_SUPPLIED MATERIAL_
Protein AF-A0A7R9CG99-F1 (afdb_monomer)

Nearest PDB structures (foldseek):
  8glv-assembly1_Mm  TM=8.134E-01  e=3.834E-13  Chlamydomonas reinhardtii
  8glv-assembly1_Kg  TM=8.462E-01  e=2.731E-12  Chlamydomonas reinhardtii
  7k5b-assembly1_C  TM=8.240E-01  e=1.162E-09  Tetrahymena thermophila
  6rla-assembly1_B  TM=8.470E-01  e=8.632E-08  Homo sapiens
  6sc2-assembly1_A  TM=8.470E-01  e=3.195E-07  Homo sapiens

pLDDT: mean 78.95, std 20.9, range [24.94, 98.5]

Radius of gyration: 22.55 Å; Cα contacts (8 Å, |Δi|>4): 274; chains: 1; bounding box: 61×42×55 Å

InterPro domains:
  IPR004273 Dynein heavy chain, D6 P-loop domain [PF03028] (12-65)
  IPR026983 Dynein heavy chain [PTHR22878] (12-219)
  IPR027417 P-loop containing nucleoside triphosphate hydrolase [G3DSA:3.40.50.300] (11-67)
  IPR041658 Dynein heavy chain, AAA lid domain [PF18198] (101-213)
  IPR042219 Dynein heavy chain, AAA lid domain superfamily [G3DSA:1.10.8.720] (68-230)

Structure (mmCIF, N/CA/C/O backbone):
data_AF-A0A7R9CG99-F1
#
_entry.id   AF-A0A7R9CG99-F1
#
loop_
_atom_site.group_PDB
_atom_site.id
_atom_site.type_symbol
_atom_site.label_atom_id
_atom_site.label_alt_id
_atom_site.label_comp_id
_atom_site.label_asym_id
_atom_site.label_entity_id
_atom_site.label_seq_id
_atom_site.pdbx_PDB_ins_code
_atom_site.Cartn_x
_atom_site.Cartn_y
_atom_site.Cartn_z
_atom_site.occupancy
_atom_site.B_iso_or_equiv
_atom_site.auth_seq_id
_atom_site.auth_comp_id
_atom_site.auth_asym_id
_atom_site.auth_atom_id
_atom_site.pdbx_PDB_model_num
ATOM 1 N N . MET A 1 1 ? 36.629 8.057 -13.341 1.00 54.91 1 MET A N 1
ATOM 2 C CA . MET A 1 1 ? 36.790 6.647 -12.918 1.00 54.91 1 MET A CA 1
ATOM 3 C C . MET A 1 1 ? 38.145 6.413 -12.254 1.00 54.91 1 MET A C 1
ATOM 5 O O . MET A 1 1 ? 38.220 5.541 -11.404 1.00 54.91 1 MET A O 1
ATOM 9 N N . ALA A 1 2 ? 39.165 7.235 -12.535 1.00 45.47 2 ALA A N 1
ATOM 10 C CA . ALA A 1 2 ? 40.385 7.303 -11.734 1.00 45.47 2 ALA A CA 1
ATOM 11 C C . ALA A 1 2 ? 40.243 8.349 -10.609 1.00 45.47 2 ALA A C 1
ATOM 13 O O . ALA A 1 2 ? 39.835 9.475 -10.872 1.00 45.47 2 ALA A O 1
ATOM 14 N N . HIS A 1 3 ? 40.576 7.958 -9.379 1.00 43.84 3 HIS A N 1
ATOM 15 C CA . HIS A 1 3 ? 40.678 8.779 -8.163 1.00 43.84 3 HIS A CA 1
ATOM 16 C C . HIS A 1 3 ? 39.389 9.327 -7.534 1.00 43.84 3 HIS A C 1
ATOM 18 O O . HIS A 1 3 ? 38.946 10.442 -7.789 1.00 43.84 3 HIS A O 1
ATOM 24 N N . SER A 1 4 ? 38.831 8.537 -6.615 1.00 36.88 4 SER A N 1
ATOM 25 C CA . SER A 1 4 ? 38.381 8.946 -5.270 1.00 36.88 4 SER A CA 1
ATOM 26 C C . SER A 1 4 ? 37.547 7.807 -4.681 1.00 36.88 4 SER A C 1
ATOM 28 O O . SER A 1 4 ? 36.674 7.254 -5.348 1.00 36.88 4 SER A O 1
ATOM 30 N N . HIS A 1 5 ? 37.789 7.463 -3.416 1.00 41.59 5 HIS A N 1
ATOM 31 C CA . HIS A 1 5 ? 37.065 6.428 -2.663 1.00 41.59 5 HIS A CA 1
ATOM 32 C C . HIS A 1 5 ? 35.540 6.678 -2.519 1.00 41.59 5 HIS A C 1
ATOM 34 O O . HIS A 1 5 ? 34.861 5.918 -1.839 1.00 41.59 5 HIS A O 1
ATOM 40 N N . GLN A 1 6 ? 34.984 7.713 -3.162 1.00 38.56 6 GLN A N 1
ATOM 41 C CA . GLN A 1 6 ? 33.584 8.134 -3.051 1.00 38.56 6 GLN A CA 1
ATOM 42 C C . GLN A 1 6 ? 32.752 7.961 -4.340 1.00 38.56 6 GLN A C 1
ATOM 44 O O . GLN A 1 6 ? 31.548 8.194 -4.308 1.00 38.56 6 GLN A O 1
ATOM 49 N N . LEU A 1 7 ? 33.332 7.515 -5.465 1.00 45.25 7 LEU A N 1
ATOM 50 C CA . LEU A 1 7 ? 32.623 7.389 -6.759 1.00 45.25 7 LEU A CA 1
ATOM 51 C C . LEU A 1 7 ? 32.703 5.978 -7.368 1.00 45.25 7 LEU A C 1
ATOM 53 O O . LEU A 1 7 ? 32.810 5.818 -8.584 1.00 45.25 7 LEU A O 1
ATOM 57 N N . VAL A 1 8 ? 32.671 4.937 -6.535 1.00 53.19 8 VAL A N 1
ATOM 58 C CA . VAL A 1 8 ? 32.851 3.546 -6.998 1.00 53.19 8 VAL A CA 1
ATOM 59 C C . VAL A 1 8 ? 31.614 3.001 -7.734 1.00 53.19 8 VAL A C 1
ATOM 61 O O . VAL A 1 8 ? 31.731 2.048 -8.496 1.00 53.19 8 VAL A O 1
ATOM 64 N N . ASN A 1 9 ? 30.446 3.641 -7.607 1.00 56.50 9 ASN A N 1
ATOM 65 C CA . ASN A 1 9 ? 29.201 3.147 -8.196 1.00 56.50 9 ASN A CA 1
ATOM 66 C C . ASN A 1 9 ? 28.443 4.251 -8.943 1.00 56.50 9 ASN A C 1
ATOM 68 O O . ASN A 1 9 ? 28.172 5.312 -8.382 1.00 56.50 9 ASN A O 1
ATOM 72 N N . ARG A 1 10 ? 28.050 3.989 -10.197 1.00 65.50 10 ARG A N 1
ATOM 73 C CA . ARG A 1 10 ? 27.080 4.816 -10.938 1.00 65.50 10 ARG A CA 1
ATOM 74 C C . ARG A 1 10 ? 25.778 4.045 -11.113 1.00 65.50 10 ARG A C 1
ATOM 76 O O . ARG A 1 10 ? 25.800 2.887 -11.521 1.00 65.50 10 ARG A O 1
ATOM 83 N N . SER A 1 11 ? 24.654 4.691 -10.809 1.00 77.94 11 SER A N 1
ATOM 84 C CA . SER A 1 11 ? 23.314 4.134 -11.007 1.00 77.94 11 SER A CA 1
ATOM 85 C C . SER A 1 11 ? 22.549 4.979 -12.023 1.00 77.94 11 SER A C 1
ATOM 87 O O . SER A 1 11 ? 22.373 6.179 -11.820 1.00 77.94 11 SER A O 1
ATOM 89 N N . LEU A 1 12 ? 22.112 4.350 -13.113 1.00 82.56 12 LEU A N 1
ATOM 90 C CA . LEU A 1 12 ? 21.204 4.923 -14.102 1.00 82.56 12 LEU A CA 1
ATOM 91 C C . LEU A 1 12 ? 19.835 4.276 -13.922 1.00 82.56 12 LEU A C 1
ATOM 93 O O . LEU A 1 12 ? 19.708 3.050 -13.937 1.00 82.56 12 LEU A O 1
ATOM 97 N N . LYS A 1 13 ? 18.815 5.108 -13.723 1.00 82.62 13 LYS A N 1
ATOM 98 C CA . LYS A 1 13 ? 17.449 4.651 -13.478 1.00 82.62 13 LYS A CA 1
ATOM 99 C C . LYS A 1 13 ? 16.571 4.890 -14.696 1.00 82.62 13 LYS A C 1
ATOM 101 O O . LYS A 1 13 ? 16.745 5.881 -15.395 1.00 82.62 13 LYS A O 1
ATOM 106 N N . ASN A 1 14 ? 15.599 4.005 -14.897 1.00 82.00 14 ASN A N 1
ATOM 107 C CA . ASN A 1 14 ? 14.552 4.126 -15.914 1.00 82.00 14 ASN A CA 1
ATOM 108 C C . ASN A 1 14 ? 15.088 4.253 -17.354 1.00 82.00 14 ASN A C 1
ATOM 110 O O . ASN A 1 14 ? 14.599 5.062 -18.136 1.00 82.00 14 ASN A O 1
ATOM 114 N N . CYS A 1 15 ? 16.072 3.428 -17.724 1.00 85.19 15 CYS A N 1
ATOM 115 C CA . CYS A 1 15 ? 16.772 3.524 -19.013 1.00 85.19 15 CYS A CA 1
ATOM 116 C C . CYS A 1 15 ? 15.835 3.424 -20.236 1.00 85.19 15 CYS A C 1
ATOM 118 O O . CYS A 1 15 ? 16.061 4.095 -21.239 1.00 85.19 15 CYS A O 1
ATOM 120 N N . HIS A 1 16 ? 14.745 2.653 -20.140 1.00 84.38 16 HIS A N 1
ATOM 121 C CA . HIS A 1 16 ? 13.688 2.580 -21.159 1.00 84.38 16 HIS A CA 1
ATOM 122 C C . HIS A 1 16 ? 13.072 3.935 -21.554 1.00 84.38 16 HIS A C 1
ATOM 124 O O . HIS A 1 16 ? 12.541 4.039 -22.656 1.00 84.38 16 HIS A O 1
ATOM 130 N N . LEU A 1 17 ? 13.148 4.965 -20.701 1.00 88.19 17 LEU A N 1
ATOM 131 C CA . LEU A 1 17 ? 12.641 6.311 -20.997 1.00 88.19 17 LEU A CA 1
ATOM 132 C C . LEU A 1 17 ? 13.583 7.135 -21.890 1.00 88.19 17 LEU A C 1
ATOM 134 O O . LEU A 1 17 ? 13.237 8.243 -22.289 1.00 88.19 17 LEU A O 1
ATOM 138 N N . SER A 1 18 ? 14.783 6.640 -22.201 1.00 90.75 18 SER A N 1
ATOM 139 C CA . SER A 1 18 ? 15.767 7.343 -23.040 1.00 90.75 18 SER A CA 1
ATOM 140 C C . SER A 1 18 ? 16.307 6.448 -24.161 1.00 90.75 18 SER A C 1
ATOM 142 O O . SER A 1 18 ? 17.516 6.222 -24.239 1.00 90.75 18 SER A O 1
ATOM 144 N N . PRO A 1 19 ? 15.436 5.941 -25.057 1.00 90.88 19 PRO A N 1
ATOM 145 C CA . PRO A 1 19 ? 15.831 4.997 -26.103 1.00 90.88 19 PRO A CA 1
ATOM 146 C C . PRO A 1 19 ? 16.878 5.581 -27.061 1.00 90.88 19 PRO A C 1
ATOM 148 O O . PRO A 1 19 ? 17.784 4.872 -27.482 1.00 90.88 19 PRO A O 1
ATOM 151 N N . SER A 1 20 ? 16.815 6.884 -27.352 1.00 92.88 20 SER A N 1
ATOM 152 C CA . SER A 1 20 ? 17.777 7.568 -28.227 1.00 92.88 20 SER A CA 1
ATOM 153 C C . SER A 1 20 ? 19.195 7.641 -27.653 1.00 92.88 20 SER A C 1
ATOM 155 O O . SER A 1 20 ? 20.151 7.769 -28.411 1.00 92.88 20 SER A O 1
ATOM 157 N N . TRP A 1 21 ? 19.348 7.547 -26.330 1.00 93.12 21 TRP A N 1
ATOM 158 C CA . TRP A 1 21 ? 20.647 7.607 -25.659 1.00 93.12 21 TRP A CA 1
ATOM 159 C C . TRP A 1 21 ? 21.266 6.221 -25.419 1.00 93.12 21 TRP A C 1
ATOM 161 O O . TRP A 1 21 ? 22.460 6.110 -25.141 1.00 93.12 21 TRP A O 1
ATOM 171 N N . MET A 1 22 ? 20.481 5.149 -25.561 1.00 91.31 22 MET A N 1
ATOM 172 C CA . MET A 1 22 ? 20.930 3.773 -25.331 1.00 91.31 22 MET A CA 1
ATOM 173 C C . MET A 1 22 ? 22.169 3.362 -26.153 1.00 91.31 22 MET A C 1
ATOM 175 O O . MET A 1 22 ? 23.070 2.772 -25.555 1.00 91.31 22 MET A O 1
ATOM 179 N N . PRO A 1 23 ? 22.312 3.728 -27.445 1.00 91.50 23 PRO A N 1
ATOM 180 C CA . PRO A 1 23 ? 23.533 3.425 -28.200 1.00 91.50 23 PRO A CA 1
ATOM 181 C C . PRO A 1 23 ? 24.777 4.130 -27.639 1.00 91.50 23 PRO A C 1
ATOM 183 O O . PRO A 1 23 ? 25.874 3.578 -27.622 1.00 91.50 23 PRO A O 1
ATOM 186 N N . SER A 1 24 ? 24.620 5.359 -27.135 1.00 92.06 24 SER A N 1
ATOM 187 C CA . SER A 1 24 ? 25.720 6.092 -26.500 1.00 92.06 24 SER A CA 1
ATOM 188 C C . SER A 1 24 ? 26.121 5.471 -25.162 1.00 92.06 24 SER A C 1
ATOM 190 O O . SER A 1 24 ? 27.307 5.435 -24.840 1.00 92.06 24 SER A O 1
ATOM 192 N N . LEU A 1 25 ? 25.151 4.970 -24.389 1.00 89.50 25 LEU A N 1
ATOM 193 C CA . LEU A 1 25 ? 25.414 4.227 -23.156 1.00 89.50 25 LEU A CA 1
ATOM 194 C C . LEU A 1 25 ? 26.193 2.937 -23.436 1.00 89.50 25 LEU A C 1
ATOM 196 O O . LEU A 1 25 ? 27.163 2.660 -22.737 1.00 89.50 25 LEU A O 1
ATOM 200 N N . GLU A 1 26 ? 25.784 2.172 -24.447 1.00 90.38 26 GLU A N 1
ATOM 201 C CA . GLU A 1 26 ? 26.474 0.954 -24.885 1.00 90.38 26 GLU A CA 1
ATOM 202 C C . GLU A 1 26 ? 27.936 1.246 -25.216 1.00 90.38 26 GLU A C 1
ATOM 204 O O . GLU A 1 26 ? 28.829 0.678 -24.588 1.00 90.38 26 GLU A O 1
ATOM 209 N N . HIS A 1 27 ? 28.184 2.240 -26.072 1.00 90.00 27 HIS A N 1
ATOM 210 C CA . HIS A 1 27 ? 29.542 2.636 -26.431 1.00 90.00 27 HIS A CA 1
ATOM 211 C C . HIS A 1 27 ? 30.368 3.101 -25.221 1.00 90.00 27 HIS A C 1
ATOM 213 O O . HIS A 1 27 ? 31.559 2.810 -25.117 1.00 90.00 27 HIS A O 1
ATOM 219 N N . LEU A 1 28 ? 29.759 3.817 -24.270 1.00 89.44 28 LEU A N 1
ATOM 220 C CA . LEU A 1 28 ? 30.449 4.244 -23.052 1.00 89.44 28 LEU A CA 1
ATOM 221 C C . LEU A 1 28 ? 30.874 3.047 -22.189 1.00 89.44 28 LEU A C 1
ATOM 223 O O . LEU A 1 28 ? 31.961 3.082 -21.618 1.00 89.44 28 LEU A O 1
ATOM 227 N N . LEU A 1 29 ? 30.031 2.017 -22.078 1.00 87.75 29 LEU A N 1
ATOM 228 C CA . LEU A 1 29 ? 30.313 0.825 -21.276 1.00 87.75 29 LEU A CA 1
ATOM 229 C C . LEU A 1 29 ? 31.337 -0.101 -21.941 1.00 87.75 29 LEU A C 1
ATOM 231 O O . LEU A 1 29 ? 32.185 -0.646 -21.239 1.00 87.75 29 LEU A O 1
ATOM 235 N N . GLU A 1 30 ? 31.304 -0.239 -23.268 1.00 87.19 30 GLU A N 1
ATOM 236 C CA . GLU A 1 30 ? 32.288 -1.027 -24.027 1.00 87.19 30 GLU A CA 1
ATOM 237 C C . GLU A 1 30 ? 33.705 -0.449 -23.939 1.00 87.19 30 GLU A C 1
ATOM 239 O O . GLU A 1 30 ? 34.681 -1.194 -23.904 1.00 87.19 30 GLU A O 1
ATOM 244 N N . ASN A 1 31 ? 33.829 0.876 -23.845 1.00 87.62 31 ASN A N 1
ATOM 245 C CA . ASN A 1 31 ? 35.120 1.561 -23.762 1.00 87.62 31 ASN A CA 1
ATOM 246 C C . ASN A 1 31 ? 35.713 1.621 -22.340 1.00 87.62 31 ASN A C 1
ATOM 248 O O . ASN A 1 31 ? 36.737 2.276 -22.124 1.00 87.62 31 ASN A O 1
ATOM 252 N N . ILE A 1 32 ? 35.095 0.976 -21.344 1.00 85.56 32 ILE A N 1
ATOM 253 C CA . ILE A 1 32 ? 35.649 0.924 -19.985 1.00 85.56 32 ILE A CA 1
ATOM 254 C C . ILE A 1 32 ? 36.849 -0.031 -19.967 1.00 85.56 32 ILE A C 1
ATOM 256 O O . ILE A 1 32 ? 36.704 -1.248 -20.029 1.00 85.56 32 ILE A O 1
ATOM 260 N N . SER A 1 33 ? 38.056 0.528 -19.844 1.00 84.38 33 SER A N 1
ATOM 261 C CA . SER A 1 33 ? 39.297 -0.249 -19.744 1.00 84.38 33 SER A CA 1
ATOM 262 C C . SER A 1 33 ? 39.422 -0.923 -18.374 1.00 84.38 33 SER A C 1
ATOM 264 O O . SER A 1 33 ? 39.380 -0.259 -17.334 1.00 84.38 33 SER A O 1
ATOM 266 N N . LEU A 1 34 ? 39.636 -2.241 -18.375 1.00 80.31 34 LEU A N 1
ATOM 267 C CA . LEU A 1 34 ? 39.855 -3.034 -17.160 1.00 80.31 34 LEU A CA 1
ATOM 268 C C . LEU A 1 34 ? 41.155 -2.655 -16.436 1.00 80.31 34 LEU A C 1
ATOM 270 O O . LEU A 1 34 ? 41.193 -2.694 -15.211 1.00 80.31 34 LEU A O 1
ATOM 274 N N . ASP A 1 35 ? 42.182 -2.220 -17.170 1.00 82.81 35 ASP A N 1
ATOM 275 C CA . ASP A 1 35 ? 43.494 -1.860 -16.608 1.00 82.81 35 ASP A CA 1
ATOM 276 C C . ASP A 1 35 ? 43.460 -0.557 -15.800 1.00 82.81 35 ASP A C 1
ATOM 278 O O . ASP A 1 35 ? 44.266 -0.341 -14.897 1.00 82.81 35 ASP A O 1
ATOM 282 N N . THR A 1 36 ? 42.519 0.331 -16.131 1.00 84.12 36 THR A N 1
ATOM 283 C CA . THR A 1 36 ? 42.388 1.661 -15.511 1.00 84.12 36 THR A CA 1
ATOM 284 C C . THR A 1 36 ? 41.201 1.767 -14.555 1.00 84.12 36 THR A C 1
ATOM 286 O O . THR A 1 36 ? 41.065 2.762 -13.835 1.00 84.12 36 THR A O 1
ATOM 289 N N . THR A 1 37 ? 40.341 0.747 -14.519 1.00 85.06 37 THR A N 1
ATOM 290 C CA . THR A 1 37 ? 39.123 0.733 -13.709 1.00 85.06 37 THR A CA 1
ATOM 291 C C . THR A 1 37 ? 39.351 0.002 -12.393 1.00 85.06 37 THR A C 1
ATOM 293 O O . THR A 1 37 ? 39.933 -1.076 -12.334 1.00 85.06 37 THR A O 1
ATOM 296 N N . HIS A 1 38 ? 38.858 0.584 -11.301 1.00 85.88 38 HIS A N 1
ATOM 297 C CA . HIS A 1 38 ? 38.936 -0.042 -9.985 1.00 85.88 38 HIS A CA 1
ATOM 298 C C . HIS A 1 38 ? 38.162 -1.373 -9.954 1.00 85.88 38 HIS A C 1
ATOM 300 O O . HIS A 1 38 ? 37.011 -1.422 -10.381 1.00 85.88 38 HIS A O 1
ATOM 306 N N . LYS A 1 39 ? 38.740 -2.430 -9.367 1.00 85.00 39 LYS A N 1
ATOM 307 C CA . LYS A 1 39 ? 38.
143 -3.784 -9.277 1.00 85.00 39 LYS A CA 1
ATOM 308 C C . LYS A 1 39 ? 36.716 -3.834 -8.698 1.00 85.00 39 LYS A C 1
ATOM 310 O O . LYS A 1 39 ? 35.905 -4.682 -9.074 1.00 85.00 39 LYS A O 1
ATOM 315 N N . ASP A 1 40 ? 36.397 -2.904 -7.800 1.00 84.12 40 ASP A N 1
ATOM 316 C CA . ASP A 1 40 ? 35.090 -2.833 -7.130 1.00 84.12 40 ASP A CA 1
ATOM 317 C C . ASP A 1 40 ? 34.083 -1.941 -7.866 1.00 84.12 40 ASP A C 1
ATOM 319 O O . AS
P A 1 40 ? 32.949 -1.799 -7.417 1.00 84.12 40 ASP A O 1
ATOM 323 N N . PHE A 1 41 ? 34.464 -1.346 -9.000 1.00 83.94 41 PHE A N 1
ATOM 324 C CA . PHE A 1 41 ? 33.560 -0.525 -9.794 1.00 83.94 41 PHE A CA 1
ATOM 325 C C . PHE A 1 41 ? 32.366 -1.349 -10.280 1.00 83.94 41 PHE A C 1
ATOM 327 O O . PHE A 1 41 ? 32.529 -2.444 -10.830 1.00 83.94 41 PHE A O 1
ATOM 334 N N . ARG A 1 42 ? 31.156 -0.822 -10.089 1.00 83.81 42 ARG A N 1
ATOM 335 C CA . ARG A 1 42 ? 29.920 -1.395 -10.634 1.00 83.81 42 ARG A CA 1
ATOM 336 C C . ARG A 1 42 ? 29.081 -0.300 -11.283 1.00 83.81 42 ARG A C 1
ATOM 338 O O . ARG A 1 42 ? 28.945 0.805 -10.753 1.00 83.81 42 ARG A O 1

_PROBLEM TO SOLVE_
Taking the line with "ATOM 266 N N" as the first and the line with "ATOM 268 C C" as the last, retype that stretch of the data above exactly, with no other lines.

_RESPONSE TO THIS TASK_
ATOM 266 N N . LEU A 1 34 ? 39.636 -2.241 -18.375 1.00 80.31 34 LEU A N 1
ATOM 267 C CA . LEU A 1 34 ? 39.855 -3.034 -17.160 1.00 80.31 34 LEU A CA 1
ATOM 268 C C . LEU A 1 34 ? 41.155 -2.655 -16.436 1.00 80.31 34 LEU A C 1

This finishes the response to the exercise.